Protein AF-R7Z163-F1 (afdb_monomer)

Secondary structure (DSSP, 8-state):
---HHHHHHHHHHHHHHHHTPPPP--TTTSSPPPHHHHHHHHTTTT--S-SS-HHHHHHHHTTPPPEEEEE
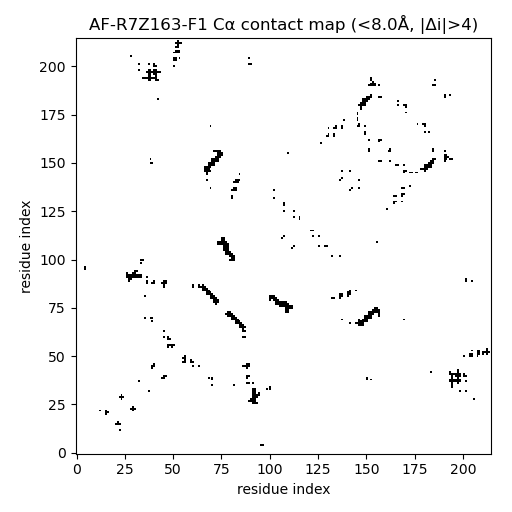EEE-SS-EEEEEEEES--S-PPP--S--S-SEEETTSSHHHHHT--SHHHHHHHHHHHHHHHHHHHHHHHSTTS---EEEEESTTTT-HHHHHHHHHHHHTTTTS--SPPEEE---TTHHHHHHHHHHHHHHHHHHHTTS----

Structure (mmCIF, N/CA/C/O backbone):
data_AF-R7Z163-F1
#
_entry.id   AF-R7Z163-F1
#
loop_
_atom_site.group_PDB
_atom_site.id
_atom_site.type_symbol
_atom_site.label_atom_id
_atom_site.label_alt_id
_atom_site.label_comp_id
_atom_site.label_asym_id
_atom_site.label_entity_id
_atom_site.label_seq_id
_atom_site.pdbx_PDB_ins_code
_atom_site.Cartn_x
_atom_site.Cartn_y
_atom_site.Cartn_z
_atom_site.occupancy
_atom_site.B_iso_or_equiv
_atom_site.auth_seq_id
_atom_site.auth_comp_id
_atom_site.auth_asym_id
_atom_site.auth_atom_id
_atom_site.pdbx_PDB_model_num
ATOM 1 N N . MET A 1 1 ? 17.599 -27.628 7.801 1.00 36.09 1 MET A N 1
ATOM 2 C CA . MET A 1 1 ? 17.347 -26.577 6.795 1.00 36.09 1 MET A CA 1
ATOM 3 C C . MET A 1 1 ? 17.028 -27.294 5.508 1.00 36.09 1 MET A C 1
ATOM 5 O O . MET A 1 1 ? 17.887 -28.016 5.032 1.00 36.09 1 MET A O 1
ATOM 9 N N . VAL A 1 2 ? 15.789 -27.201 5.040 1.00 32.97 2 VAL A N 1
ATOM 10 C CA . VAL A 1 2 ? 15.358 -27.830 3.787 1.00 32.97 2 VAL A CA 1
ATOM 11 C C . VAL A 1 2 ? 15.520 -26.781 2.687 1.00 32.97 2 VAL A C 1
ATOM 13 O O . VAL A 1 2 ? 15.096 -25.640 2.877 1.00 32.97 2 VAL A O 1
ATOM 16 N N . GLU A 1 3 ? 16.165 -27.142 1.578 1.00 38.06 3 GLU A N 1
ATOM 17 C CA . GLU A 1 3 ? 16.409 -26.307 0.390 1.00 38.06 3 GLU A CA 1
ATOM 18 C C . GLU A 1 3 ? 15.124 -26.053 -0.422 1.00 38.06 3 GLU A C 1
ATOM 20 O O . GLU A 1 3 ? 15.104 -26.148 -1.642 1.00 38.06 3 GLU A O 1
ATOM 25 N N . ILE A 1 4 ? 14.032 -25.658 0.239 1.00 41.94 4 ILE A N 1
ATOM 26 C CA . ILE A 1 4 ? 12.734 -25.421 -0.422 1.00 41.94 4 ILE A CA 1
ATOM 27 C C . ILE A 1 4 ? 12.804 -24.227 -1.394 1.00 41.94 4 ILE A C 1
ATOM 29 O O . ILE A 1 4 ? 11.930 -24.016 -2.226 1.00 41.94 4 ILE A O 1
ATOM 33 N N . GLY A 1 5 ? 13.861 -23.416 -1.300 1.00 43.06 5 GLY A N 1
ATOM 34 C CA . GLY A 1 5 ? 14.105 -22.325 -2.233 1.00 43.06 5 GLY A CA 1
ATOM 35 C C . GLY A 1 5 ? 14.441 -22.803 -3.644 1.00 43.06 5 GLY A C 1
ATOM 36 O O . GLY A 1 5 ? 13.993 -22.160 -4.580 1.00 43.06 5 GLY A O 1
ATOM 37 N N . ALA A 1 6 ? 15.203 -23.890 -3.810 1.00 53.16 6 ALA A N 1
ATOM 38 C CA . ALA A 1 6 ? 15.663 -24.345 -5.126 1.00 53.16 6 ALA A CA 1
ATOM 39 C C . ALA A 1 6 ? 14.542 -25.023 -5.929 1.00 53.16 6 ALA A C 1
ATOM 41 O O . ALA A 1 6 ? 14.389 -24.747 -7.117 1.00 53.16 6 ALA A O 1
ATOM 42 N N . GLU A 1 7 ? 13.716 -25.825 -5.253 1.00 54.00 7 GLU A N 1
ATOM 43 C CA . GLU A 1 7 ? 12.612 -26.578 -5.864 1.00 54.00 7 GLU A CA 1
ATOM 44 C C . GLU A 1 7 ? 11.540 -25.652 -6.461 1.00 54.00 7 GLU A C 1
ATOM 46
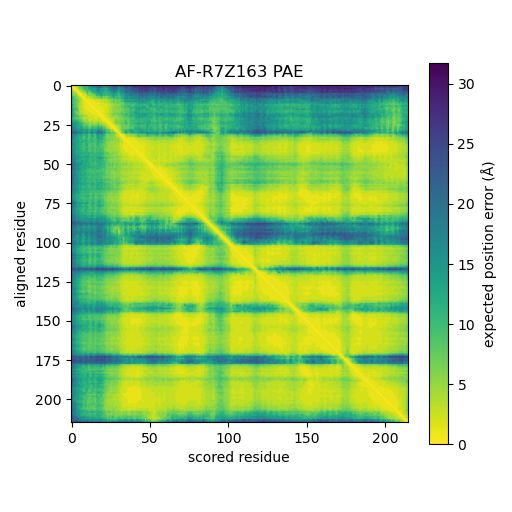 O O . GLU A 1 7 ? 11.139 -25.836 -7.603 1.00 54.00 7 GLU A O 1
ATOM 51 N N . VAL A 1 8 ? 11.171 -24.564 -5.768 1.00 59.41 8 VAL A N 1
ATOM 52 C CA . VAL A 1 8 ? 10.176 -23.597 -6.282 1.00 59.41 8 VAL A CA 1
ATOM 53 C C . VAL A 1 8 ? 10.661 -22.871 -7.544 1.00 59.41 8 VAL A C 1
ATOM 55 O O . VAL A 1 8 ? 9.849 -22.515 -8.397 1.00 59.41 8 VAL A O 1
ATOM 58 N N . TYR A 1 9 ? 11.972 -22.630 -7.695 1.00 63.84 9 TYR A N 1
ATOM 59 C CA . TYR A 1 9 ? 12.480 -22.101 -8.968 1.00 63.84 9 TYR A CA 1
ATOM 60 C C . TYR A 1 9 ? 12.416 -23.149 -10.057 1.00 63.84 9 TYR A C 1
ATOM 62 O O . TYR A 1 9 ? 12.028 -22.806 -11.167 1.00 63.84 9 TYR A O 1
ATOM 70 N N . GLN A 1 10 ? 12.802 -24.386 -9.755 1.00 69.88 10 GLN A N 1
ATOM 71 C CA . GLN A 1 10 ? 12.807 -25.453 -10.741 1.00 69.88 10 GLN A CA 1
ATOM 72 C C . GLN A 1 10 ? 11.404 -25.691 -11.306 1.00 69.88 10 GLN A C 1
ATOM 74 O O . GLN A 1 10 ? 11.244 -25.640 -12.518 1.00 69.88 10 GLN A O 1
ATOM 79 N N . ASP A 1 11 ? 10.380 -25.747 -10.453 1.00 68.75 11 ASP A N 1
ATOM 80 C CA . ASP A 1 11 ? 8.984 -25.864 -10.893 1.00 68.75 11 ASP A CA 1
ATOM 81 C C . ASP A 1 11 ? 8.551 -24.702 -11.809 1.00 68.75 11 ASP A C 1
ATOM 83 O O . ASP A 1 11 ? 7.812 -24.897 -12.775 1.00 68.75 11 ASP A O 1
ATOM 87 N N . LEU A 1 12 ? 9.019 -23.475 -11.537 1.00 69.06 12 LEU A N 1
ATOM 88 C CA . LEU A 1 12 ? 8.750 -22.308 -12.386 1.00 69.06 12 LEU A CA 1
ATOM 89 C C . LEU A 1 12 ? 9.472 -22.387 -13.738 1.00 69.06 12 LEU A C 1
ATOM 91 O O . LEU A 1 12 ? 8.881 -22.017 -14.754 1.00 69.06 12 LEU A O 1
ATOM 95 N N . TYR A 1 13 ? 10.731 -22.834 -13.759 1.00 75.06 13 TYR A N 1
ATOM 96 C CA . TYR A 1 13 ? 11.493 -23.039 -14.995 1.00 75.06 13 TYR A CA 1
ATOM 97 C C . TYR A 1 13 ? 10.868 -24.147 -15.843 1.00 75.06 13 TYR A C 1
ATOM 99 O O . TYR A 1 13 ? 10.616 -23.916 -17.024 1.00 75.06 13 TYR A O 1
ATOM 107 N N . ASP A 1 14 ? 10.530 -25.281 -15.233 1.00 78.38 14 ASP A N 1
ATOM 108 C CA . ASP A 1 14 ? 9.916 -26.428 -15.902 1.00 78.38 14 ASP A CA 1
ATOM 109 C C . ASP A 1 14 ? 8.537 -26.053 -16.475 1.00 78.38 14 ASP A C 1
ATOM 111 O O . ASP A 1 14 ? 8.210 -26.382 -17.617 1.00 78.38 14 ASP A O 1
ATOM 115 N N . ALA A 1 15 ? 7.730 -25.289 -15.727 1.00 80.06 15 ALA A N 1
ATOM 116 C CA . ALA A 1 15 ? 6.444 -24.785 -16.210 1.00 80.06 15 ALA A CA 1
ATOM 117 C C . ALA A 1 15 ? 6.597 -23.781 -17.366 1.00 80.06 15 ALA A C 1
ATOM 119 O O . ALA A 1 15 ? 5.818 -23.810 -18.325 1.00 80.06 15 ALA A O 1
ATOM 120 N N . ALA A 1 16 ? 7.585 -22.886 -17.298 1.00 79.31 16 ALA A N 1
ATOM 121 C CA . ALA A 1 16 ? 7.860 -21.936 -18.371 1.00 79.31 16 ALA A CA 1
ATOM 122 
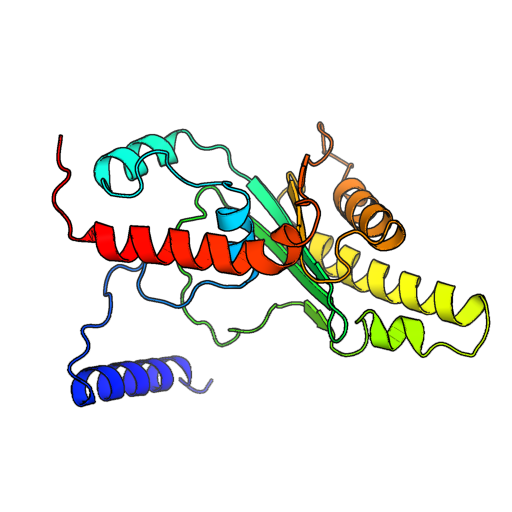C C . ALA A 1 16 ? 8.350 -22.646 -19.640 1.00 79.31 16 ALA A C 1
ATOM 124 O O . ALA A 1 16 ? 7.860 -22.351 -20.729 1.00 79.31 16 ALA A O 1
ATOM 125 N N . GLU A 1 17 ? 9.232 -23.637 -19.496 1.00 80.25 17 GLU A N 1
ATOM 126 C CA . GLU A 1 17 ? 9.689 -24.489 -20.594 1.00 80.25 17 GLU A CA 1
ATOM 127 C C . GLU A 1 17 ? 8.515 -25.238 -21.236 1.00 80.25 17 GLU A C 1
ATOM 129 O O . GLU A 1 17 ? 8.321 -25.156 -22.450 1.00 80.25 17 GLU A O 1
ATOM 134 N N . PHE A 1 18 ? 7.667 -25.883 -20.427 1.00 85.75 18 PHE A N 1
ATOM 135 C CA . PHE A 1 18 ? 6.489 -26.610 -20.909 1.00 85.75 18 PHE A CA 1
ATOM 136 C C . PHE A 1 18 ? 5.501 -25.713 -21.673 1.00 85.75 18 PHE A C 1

Problem:
Would you copy, unchanged, the stretch of the records above that begins at the line containing "ATOM 51 N N" and ends at the line containing "ATOM 96 C CA", and only that?

Output for this task:
ATOM 51 N N . VAL A 1 8 ? 11.171 -24.564 -5.768 1.00 59.41 8 VAL A N 1
ATOM 52 C CA . VAL A 1 8 ? 10.176 -23.597 -6.282 1.00 59.41 8 VAL A CA 1
ATOM 53 C C . VAL A 1 8 ? 10.661 -22.871 -7.544 1.00 59.41 8 VAL A C 1
ATOM 55 O O . VAL A 1 8 ? 9.849 -22.515 -8.397 1.00 59.41 8 VAL A O 1
ATOM 58 N N . TYR A 1 9 ? 11.972 -22.630 -7.695 1.00 63.84 9 TYR A N 1
ATOM 59 C CA . TYR A 1 9 ? 12.480 -22.101 -8.968 1.00 63.84 9 TYR A CA 1
ATOM 60 C C . TYR A 1 9 ? 12.416 -23.149 -10.057 1.00 63.84 9 TYR A C 1
ATOM 62 O O . TYR A 1 9 ? 12.028 -22.806 -11.167 1.00 63.84 9 TYR A O 1
ATOM 70 N N . GLN A 1 10 ? 12.802 -24.386 -9.755 1.00 69.88 10 GLN A N 1
ATOM 71 C CA . GLN A 1 10 ? 12.807 -25.453 -10.741 1.00 69.88 10 GLN A CA 1
ATOM 72 C C . GLN A 1 10 ? 11.404 -25.691 -11.306 1.00 69.88 10 GLN A C 1
ATOM 74 O O . GLN A 1 10 ? 11.244 -25.640 -12.518 1.00 69.88 10 GLN A O 1
ATOM 79 N N . ASP A 1 11 ? 10.380 -25.747 -10.453 1.00 68.75 11 ASP A N 1
ATOM 80 C CA . ASP A 1 11 ? 8.984 -25.864 -10.893 1.00 68.75 11 ASP A CA 1
ATOM 81 C C . ASP A 1 11 ? 8.551 -24.702 -11.809 1.00 68.75 11 ASP A C 1
ATOM 83 O O . ASP A 1 11 ? 7.812 -24.897 -12.775 1.00 68.75 11 ASP A O 1
ATOM 87 N N . LEU A 1 12 ? 9.019 -23.475 -11.537 1.00 69.06 12 LEU A N 1
ATOM 88 C CA . LEU A 1 12 ? 8.750 -22.308 -12.386 1.00 69.06 12 LEU A CA 1
ATOM 89 C C . LEU A 1 12 ? 9.472 -22.387 -13.738 1.00 69.06 12 LEU A C 1
ATOM 91 O O . LEU A 1 12 ? 8.881 -22.017 -14.754 1.00 69.06 12 LEU A O 1
ATOM 95 N N . TYR A 1 13 ? 10.731 -22.834 -13.759 1.00 75.06 13 TYR A N 1
ATOM 96 C CA . TYR A 1 13 ? 11.493 -23.039 -14.995 1.00 75.06 13 TYR A CA 1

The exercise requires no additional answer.